--- GOAL OF THE EXERCISE ---
Consider the listing below. Extract exactly the lines from the line containing "ATOM 5 O O . MET A 1 1 ? -5.137" to the line containing "ATOM 34 N N", both included.

=== Begin Enclosure ===

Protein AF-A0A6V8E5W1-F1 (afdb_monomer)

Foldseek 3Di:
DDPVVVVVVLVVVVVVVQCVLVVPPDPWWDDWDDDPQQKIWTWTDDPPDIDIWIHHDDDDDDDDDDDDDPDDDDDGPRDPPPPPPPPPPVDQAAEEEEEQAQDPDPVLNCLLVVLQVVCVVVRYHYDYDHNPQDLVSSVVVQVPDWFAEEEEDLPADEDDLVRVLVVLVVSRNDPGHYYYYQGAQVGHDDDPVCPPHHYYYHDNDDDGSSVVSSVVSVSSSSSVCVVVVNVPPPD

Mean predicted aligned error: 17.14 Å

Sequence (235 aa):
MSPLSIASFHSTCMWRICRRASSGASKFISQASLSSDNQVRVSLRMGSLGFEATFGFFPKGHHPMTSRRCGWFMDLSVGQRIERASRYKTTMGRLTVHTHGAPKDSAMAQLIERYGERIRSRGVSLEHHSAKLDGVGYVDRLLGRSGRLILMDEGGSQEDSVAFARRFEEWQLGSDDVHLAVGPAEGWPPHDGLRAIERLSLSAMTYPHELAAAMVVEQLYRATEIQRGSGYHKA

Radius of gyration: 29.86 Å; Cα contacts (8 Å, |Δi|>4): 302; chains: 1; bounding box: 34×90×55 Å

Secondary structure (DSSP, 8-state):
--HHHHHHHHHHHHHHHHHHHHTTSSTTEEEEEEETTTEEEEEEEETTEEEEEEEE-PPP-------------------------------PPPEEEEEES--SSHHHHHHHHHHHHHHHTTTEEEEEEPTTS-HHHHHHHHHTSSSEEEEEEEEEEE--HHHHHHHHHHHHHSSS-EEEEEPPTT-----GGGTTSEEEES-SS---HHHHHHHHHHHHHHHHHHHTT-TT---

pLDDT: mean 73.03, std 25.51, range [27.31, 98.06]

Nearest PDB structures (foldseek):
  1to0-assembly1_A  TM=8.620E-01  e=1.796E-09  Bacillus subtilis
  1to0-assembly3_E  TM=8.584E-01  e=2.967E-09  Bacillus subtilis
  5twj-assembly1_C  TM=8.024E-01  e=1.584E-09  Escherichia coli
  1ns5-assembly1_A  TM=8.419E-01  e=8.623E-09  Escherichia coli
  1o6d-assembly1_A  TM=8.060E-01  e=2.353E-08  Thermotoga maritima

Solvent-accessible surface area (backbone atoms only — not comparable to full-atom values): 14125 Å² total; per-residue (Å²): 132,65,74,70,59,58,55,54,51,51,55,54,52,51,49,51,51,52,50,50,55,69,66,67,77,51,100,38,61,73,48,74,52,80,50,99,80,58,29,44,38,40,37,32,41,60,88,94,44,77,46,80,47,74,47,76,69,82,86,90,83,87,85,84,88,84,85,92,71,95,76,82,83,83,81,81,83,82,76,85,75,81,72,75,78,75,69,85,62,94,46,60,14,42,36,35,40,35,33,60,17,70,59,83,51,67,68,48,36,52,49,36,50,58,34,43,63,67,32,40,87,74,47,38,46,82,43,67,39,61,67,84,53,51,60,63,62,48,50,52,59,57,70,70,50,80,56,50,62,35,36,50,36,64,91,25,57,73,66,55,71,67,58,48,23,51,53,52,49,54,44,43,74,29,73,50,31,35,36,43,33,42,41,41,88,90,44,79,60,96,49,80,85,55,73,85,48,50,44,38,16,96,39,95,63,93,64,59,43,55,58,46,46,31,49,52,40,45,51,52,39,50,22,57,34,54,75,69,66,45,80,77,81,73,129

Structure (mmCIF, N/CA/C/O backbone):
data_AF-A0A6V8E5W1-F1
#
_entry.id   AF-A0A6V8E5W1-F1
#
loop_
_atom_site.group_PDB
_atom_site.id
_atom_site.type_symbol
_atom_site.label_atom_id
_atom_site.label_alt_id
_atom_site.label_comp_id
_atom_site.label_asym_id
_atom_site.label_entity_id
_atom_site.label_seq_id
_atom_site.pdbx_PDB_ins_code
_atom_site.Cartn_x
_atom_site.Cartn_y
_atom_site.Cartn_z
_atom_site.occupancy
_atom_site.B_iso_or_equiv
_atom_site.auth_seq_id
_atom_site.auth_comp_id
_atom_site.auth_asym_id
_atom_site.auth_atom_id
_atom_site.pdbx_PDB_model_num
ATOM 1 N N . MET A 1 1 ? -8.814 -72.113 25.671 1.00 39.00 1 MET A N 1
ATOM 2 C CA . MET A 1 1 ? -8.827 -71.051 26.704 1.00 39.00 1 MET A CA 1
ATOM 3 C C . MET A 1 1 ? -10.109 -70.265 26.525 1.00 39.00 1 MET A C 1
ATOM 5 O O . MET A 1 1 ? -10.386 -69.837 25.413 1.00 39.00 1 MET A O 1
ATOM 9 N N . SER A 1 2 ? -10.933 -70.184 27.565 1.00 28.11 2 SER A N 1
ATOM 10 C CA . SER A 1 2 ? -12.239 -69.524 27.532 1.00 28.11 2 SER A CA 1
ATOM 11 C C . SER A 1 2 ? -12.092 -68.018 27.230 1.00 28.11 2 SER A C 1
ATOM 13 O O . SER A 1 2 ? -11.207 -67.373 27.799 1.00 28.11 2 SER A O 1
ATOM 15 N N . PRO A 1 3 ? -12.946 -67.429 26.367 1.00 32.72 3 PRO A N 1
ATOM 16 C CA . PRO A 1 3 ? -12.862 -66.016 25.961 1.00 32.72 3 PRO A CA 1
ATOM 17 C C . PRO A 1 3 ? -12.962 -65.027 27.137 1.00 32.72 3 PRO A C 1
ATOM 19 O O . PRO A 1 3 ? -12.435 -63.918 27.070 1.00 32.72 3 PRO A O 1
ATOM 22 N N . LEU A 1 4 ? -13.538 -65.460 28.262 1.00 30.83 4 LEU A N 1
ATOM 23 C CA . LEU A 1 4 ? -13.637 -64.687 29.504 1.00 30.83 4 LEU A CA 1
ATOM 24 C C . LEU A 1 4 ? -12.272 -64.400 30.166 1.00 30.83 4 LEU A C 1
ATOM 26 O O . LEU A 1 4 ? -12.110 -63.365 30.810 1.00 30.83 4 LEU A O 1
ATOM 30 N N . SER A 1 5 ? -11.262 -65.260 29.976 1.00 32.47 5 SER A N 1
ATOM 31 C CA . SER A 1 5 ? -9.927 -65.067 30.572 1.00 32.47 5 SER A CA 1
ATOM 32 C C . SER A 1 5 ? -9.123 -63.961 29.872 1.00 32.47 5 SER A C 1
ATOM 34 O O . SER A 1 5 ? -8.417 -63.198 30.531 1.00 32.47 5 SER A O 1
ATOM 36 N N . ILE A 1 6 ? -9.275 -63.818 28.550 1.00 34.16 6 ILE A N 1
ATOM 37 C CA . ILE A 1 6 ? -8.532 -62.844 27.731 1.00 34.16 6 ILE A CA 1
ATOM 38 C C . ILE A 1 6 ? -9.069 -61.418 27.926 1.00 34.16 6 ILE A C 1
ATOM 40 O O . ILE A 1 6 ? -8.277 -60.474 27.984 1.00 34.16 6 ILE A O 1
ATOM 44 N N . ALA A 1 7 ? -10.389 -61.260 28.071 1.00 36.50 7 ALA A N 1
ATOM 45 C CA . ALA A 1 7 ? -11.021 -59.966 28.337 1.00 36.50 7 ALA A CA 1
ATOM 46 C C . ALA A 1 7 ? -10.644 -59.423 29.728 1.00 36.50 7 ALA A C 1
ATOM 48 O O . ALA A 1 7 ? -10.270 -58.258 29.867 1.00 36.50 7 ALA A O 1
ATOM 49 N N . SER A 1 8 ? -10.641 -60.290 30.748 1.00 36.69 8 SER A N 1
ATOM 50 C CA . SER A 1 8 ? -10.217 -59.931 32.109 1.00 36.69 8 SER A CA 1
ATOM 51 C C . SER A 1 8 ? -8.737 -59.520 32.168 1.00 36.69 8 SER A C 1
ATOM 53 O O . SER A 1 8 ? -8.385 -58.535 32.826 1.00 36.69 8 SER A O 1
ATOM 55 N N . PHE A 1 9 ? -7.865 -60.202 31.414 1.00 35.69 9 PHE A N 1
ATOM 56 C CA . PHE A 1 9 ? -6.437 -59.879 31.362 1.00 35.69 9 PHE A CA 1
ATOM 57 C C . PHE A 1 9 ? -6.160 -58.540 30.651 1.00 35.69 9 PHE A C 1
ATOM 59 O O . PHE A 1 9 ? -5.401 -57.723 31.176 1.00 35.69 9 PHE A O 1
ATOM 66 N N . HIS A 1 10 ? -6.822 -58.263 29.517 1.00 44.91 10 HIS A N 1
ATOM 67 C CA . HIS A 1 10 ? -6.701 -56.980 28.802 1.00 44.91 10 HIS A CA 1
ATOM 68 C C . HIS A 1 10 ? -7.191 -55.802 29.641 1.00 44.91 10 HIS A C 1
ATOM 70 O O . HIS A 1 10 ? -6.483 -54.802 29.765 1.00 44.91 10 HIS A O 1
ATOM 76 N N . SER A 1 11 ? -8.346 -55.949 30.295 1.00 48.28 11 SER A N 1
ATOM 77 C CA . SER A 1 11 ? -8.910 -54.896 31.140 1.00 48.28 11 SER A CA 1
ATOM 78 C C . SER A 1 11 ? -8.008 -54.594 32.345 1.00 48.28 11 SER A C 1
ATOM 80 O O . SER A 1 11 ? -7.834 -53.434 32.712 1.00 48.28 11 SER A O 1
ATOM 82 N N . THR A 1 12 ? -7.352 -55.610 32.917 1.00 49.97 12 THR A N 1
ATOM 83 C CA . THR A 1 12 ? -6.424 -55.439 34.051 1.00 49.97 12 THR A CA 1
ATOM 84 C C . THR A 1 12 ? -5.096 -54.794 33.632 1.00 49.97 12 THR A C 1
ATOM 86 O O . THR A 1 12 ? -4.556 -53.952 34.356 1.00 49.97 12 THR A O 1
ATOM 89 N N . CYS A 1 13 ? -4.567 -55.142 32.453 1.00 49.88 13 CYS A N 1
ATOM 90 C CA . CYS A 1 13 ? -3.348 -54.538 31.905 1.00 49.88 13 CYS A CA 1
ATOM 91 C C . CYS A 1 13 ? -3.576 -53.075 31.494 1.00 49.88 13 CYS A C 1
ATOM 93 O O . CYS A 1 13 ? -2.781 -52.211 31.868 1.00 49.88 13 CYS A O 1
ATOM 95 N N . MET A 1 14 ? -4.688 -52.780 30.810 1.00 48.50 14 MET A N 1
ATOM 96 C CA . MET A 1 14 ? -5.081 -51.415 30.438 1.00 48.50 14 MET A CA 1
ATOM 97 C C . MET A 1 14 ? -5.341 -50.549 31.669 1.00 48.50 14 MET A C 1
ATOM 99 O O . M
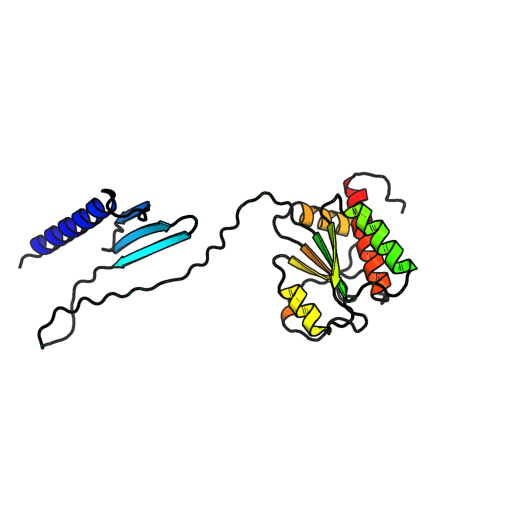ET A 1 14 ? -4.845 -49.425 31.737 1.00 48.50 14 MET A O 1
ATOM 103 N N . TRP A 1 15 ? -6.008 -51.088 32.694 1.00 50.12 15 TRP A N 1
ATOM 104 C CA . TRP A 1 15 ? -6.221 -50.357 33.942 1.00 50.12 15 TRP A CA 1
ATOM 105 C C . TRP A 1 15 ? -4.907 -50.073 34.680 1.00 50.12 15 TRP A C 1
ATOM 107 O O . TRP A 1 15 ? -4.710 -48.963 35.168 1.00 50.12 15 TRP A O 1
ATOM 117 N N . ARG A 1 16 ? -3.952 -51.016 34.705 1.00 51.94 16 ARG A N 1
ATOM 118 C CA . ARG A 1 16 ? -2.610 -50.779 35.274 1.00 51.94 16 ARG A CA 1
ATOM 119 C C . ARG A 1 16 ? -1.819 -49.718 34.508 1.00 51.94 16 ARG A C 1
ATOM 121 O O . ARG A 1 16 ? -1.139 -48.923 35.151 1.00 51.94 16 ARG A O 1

=== End Enclosure ===
=== Begin Enclosure ===

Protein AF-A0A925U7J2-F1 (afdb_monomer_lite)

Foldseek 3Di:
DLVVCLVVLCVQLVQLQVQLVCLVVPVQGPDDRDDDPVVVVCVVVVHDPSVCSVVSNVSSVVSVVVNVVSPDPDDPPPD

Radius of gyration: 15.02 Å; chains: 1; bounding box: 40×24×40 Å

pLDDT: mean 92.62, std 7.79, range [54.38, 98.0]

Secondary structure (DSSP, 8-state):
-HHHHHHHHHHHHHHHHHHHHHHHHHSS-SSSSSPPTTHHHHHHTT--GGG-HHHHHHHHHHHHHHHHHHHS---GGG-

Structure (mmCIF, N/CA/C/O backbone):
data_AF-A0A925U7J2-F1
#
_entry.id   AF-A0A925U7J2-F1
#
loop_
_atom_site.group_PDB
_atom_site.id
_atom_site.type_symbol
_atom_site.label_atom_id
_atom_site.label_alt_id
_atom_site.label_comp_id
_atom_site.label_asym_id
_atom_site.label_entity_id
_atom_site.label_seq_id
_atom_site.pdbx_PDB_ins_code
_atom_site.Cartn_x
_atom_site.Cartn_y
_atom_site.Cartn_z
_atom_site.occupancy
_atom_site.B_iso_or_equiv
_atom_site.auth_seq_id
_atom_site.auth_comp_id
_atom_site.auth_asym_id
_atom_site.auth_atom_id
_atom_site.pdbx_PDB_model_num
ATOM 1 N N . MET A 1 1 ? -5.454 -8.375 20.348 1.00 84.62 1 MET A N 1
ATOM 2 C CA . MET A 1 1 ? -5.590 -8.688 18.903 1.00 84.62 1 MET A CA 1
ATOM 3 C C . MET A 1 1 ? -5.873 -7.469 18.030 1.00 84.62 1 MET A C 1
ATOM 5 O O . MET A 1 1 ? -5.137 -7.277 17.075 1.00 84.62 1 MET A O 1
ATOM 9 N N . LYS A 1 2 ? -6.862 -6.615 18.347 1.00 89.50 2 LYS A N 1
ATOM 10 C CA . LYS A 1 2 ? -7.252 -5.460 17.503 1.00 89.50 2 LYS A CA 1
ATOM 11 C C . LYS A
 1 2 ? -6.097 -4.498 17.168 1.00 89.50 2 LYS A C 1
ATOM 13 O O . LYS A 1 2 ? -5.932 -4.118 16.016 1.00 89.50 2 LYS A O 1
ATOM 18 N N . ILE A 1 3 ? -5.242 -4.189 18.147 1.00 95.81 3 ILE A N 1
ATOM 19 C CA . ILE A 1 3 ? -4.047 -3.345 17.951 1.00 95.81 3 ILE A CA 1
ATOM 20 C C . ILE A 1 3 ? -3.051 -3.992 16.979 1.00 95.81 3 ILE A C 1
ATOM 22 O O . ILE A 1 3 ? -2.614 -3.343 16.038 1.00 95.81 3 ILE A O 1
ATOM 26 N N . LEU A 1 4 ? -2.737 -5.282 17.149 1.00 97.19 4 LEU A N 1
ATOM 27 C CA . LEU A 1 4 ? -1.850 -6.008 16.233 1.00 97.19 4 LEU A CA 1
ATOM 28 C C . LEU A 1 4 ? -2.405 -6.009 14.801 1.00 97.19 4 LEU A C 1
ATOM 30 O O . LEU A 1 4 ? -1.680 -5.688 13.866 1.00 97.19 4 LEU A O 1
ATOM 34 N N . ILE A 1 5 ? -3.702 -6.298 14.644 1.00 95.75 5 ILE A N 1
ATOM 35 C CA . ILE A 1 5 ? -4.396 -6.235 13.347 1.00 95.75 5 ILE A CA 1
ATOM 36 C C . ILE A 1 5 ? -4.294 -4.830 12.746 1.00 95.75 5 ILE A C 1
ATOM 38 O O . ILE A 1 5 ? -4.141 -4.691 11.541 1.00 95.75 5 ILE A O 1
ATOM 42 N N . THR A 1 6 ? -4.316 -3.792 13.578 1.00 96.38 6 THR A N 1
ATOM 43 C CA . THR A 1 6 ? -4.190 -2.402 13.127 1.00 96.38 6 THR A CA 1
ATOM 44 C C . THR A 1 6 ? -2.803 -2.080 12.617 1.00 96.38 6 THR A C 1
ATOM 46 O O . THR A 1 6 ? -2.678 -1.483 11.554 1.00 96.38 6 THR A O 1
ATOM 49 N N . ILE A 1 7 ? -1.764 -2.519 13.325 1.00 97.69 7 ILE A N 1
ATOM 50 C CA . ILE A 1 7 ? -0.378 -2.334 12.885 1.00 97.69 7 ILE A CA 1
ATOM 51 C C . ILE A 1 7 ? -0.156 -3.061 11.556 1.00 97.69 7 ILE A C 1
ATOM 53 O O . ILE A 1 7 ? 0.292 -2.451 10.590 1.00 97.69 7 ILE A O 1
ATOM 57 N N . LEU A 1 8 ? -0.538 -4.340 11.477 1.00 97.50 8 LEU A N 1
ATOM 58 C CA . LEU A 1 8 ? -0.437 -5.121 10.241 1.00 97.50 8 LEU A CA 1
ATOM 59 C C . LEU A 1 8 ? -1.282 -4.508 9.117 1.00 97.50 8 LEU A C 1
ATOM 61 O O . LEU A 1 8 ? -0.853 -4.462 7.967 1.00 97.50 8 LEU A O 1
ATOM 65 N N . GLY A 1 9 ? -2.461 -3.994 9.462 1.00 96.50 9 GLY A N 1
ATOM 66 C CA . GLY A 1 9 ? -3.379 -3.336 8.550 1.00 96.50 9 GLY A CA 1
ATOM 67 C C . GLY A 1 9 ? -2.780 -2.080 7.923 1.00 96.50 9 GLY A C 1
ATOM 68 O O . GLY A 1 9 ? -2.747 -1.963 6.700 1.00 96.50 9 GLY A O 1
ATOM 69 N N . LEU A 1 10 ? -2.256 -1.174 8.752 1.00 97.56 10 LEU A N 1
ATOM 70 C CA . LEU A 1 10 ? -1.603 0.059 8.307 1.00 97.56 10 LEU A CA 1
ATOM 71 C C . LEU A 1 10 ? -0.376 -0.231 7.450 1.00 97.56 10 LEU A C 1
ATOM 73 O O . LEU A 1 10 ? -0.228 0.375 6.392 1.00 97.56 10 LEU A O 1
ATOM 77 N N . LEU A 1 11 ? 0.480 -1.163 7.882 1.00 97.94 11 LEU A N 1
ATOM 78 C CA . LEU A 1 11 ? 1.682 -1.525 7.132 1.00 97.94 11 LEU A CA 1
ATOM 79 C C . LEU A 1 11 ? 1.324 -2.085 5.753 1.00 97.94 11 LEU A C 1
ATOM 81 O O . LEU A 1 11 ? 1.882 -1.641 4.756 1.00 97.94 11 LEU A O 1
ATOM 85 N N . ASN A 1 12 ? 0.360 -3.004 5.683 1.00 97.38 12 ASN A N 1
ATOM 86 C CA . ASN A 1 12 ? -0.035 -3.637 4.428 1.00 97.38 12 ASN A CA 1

=== End Enclosure ===

--- SOLVED EXERCISE ---
ATOM 5 O O . MET A 1 1 ? -5.137 -7.277 17.075 1.00 84.62 1 MET A O 1
ATOM 9 N N . LYS A 1 2 ? -6.862 -6.615 18.347 1.00 89.50 2 LYS A N 1
ATOM 10 C CA . LYS A 1 2 ? -7.252 -5.460 17.503 1.00 89.50 2 LYS A CA 1
ATOM 11 C C . LYS A
 1 2 ? -6.097 -4.498 17.168 1.00 89.50 2 LYS A C 1
ATOM 13 O O . LYS A 1 2 ? -5.932 -4.118 16.016 1.00 89.50 2 LYS A O 1
ATOM 18 N N . ILE A 1 3 ? -5.242 -4.189 18.147 1.00 95.81 3 ILE A N 1
ATOM 19 C CA . ILE A 1 3 ? -4.047 -3.345 17.951 1.00 95.81 3 ILE A CA 1
ATOM 20 C C . ILE A 1 3 ? -3.051 -3.992 16.979 1.00 95.81 3 ILE A C 1
ATOM 22 O O . ILE A 1 3 ? -2.614 -3.343 16.038 1.00 95.81 3 ILE A O 1
ATOM 26 N N . LEU A 1 4 ? -2.737 -5.282 17.149 1.00 97.19 4 LEU A N 1
ATOM 27 C CA . LEU A 1 4 ? -1.850 -6.008 16.233 1.00 97.19 4 LEU A CA 1
ATOM 28 C C . LEU A 1 4 ? -2.405 -6.009 14.801 1.00 97.19 4 LEU A C 1
ATOM 30 O O . LEU A 1 4 ? -1.680 -5.688 13.866 1.00 97.19 4 LEU A O 1
ATOM 34 N N . ILE A 1 5 ? -3.702 -6.298 14.644 1.00 95.75 5 ILE A N 1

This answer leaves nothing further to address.